TASK INSTRUCTIONS: Return, word for word, only the lines of the data below that lie between the line with "ATOM 38 O O" and the line with "ATOM 70 C CA", those two lines included.

━━━ WORKING DATA ━━━

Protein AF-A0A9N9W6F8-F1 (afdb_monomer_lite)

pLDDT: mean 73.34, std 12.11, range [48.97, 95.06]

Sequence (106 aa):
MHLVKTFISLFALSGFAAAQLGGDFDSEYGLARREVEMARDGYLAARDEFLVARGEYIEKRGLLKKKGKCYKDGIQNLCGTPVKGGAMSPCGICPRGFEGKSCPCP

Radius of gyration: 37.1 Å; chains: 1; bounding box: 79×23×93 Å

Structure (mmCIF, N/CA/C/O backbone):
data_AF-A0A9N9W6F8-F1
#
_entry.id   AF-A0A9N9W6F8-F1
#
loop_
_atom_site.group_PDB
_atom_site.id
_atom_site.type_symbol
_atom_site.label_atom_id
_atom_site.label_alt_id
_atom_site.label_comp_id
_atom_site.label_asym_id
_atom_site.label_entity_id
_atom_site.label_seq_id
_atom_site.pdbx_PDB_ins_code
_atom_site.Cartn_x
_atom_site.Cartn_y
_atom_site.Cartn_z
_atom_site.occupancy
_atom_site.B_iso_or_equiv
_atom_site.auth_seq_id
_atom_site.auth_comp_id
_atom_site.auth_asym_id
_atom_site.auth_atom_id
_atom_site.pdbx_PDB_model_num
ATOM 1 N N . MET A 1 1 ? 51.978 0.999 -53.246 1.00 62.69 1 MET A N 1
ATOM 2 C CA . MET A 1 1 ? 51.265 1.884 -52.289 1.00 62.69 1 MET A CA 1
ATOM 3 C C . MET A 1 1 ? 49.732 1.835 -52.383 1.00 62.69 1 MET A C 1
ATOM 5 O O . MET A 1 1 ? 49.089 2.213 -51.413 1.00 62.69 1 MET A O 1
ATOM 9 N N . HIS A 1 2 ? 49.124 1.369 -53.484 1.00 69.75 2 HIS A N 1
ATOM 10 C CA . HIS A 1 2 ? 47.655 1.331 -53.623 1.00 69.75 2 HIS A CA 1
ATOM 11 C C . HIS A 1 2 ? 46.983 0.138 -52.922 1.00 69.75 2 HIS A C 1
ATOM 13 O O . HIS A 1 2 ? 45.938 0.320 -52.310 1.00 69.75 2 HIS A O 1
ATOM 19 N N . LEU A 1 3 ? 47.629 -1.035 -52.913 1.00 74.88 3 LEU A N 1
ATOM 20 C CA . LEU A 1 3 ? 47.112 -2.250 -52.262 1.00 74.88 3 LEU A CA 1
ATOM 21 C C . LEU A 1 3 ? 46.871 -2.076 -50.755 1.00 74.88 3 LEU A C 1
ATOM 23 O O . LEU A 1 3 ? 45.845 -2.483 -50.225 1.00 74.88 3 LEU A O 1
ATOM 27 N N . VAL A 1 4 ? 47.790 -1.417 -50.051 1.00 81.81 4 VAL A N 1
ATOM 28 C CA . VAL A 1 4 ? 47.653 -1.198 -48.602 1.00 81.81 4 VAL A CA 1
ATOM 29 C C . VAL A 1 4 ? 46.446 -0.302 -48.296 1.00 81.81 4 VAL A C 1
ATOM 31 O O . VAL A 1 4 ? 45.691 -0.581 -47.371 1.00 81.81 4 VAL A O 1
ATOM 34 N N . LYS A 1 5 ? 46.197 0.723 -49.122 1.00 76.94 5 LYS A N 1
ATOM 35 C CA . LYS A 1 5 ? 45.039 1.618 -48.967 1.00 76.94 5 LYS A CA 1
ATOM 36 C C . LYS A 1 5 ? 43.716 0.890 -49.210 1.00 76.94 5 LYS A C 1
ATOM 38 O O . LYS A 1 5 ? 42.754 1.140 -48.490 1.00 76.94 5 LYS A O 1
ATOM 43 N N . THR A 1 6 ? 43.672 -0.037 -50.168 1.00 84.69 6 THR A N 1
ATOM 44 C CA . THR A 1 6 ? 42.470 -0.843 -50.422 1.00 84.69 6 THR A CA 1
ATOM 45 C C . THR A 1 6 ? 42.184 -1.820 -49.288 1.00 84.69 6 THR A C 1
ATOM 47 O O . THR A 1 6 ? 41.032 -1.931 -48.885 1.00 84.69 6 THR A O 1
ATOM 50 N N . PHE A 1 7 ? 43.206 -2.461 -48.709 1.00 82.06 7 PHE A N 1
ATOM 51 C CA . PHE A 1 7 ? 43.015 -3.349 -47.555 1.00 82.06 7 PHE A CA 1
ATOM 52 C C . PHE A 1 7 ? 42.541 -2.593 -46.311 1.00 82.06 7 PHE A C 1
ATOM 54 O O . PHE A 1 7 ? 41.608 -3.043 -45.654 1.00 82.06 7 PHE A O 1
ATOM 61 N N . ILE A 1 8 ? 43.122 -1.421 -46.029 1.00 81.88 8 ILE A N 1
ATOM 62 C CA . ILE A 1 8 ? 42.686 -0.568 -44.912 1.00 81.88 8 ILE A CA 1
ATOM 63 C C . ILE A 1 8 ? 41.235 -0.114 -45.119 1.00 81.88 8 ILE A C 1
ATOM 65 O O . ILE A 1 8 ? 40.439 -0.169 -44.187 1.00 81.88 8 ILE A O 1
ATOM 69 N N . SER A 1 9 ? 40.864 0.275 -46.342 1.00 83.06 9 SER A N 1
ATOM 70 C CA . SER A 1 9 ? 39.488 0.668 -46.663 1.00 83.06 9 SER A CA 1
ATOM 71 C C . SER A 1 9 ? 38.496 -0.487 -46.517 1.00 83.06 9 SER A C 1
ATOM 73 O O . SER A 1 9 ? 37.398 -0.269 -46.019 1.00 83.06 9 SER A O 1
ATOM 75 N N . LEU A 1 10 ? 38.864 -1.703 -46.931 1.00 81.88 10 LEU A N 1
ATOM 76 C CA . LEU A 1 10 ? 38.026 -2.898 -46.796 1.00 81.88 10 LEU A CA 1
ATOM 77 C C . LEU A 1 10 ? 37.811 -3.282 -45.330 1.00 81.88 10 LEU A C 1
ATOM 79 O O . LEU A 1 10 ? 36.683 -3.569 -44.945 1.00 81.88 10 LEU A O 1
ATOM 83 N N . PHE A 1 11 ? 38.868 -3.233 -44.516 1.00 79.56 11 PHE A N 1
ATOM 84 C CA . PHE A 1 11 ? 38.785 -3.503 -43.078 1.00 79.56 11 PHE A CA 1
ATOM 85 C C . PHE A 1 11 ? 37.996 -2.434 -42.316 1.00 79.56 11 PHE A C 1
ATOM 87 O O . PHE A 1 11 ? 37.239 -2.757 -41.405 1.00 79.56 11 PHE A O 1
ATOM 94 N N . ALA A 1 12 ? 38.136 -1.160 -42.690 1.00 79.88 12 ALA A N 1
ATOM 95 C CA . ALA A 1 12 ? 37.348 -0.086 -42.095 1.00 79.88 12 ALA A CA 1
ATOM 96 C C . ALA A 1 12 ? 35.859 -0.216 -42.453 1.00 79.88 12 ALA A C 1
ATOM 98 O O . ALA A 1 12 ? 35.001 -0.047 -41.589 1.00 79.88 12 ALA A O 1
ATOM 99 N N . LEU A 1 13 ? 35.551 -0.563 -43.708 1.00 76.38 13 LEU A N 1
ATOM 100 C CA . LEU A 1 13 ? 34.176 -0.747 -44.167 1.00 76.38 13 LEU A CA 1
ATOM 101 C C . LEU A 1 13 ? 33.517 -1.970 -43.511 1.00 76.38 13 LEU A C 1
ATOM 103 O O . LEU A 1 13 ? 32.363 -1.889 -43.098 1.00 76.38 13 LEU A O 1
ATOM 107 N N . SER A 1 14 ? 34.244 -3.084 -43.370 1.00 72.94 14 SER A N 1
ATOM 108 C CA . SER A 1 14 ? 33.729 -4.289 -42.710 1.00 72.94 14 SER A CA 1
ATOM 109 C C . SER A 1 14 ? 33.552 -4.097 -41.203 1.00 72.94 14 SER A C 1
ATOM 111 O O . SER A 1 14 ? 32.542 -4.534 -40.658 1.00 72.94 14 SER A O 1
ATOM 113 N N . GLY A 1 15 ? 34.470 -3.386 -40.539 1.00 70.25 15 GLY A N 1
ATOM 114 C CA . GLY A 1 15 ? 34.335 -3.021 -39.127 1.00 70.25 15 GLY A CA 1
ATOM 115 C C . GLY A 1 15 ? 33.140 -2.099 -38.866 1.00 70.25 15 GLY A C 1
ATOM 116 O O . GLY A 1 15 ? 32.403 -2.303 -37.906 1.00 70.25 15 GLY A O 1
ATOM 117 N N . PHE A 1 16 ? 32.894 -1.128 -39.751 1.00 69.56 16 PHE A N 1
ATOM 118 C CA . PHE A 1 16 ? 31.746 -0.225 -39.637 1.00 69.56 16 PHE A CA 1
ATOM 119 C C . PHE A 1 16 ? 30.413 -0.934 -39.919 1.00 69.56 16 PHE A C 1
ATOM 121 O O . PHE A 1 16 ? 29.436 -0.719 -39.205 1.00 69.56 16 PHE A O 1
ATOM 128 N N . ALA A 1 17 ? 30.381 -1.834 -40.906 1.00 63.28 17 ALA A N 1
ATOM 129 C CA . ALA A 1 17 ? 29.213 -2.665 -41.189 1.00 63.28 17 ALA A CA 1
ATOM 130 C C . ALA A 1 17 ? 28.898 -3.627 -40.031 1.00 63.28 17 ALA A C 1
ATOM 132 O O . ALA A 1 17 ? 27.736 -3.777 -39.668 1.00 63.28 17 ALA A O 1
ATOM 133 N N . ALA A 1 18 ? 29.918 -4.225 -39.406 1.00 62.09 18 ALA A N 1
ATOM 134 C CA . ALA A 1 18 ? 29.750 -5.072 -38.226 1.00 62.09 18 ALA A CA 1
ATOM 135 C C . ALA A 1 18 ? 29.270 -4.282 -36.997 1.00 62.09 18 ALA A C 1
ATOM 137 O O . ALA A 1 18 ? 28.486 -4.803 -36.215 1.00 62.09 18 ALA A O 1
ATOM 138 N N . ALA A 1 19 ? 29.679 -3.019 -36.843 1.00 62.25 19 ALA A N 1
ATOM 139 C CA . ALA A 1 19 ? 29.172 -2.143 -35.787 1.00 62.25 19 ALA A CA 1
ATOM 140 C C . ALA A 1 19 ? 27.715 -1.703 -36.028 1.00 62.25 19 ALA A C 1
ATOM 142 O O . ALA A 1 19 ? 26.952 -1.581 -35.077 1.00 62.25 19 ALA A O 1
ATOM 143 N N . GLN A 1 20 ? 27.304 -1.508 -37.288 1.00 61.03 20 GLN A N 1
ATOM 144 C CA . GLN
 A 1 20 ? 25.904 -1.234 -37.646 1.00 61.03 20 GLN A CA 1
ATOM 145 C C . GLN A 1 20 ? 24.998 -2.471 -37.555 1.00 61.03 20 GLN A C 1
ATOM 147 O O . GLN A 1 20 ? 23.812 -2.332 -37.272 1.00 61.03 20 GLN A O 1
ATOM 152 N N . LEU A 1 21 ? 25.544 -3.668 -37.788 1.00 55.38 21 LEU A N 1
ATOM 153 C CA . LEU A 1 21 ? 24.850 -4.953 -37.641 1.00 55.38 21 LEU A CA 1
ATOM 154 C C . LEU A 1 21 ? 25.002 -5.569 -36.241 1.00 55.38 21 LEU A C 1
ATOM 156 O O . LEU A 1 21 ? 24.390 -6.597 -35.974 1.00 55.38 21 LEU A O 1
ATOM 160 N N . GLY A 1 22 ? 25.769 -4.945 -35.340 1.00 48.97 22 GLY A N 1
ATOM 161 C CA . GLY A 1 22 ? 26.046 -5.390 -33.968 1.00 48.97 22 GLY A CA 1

━━━
━━━ WORKING DATA ━━━

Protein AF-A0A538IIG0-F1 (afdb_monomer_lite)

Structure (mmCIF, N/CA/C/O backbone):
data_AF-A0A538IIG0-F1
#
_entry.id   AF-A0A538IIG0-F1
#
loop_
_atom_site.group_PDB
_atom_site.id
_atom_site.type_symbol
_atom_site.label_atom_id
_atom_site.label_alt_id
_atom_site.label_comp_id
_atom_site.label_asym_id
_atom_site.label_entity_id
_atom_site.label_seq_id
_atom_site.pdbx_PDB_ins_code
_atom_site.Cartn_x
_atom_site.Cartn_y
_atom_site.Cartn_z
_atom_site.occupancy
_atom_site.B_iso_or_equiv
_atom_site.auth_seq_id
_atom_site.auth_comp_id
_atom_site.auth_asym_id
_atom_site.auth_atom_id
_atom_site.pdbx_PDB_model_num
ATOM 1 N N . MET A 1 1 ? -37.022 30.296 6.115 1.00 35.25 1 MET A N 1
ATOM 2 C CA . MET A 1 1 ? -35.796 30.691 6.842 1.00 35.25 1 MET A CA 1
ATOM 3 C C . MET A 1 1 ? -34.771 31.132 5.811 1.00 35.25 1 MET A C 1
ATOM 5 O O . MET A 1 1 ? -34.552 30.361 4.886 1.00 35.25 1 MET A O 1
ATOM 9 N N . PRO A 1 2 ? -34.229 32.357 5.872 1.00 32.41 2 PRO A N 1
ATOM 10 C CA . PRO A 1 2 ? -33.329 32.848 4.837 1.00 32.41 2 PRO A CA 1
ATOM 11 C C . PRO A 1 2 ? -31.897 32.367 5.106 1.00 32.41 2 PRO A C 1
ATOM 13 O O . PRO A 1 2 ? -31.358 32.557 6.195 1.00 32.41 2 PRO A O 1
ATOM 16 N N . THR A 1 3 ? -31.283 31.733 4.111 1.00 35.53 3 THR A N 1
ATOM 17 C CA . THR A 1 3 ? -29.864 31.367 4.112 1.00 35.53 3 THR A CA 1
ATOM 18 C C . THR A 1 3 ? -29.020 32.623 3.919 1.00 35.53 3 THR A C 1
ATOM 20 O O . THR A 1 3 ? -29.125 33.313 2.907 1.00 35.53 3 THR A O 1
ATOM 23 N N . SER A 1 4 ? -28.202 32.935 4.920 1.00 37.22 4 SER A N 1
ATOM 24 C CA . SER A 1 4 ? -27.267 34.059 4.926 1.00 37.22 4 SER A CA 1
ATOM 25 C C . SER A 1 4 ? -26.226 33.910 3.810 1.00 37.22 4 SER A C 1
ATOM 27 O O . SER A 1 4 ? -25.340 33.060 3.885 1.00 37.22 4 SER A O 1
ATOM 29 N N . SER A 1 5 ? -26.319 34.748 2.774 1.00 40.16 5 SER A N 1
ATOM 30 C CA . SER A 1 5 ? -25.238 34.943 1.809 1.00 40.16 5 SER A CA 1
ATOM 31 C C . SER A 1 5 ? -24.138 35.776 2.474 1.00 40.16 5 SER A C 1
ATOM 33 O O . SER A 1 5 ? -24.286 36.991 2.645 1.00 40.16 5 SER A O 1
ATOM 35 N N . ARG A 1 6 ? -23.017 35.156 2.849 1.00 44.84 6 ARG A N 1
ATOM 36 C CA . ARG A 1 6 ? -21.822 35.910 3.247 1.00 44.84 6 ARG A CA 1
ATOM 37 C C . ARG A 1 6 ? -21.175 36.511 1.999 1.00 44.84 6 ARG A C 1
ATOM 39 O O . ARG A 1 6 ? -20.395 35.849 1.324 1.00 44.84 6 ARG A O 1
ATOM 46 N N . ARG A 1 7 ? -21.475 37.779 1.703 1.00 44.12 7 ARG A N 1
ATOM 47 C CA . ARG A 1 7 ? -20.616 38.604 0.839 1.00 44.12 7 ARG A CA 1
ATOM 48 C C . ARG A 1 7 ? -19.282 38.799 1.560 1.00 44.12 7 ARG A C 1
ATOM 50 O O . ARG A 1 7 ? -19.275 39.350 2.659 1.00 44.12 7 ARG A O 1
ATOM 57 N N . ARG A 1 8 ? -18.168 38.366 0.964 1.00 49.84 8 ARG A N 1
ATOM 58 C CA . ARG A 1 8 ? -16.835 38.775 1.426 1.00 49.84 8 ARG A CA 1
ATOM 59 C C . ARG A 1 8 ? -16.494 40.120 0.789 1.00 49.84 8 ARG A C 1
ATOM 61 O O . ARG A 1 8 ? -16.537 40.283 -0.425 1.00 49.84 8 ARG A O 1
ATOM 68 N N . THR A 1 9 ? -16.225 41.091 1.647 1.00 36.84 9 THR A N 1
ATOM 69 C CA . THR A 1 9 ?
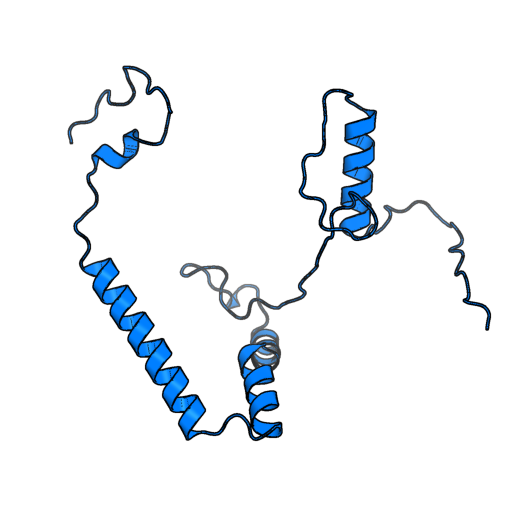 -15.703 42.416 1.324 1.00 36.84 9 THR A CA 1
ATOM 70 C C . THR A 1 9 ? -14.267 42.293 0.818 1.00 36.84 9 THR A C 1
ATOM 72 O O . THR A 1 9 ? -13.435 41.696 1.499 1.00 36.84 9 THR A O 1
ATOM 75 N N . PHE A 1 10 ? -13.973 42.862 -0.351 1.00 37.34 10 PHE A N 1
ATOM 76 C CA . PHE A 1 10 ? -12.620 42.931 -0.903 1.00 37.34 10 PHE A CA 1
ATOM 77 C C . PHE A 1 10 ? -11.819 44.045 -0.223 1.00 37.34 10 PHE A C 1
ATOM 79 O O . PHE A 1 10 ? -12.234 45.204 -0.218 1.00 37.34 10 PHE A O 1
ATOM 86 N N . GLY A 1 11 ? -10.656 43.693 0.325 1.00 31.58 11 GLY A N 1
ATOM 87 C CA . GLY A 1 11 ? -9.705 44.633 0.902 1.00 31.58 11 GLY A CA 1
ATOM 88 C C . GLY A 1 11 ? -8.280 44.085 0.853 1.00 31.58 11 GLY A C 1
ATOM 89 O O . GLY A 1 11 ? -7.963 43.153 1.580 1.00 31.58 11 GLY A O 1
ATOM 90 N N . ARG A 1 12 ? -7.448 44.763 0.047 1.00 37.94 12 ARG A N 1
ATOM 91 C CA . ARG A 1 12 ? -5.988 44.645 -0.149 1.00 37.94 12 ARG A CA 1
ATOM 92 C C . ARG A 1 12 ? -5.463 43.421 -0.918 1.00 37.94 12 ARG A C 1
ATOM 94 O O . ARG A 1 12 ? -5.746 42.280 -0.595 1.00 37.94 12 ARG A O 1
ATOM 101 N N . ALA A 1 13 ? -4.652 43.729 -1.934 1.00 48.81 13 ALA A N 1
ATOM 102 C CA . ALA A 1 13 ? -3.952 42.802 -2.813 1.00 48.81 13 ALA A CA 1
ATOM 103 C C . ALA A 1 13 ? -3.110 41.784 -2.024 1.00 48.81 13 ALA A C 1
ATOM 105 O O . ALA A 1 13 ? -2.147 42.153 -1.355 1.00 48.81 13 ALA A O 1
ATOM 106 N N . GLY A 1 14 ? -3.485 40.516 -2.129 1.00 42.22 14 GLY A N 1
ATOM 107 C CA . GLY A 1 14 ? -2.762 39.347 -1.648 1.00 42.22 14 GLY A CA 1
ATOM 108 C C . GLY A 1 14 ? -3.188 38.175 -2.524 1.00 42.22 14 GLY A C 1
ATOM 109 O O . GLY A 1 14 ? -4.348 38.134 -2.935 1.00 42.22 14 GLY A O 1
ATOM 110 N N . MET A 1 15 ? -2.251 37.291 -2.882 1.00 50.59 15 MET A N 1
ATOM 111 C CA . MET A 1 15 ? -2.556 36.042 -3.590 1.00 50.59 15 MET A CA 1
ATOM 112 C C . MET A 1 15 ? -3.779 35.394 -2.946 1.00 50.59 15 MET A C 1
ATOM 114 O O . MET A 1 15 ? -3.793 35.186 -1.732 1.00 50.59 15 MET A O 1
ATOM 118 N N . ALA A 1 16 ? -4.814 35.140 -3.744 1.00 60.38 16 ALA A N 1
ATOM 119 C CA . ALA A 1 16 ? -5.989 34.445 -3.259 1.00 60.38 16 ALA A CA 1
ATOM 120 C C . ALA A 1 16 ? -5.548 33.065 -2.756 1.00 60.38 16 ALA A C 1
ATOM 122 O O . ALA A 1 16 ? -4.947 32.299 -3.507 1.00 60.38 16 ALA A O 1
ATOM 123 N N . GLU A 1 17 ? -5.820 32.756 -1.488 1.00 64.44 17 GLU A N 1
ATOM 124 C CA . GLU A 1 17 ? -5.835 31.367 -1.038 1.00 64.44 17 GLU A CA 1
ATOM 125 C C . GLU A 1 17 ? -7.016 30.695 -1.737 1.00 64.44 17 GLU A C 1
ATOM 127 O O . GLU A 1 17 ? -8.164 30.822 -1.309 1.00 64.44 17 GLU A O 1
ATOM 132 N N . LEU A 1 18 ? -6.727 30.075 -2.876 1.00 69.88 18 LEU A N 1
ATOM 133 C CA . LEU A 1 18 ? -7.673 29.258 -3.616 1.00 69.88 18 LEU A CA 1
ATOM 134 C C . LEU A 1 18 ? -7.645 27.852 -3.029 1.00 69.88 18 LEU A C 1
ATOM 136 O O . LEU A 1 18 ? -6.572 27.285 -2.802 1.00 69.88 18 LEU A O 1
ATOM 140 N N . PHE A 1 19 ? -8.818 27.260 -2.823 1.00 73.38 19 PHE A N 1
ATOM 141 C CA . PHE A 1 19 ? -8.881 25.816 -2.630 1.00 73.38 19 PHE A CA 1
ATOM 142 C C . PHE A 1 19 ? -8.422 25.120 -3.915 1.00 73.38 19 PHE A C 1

━━━

SOLUTION TO THE EXERCISE:
ATOM 38 O O . LYS A 1 5 ? 42.754 1.140 -48.490 1.00 76.94 5 LYS A O 1
ATOM 43 N N . THR A 1 6 ? 43.672 -0.037 -50.168 1.00 84.69 6 THR A N 1
ATOM 44 C CA . THR A 1 6 ? 42.470 -0.843 -50.422 1.00 84.69 6 THR A CA 1
ATOM 45 C C . THR A 1 6 ? 42.184 -1.820 -49.288 1.00 84.69 6 THR A C 1
ATOM 47 O O . THR A 1 6 ? 41.032 -1.931 -48.885 1.00 84.69 6 THR A O 1
ATOM 50 N N . PHE A 1 7 ? 43.206 -2.461 -48.709 1.00 82.06 7 PHE A N 1
ATOM 51 C CA . PHE A 1 7 ? 43.015 -3.349 -47.555 1.00 82.06 7 PHE A CA 1
ATOM 52 C C . PHE A 1 7 ? 42.541 -2.593 -46.311 1.00 82.06 7 PHE A C 1
ATOM 54 O O . PHE A 1 7 ? 41.608 -3.043 -45.654 1.00 82.06 7 PHE A O 1
ATOM 61 N N . ILE A 1 8 ? 43.122 -1.421 -46.029 1.00 81.88 8 ILE A N 1
ATOM 62 C CA . ILE A 1 8 ? 42.686 -0.568 -44.912 1.00 81.88 8 ILE A CA 1
ATOM 63 C C . ILE A 1 8 ? 41.235 -0.114 -45.119 1.00 81.88 8 ILE A C 1
ATOM 65 O O . ILE A 1 8 ? 40.439 -0.169 -44.187 1.00 81.88 8 ILE A O 1
ATOM 69 N N . SER A 1 9 ? 40.864 0.275 -46.342 1.00 83.06 9 SER A N 1
ATOM 70 C CA . SER A 1 9 ? 39.488 0.668 -46.663 1.00 83.06 9 SER A CA 1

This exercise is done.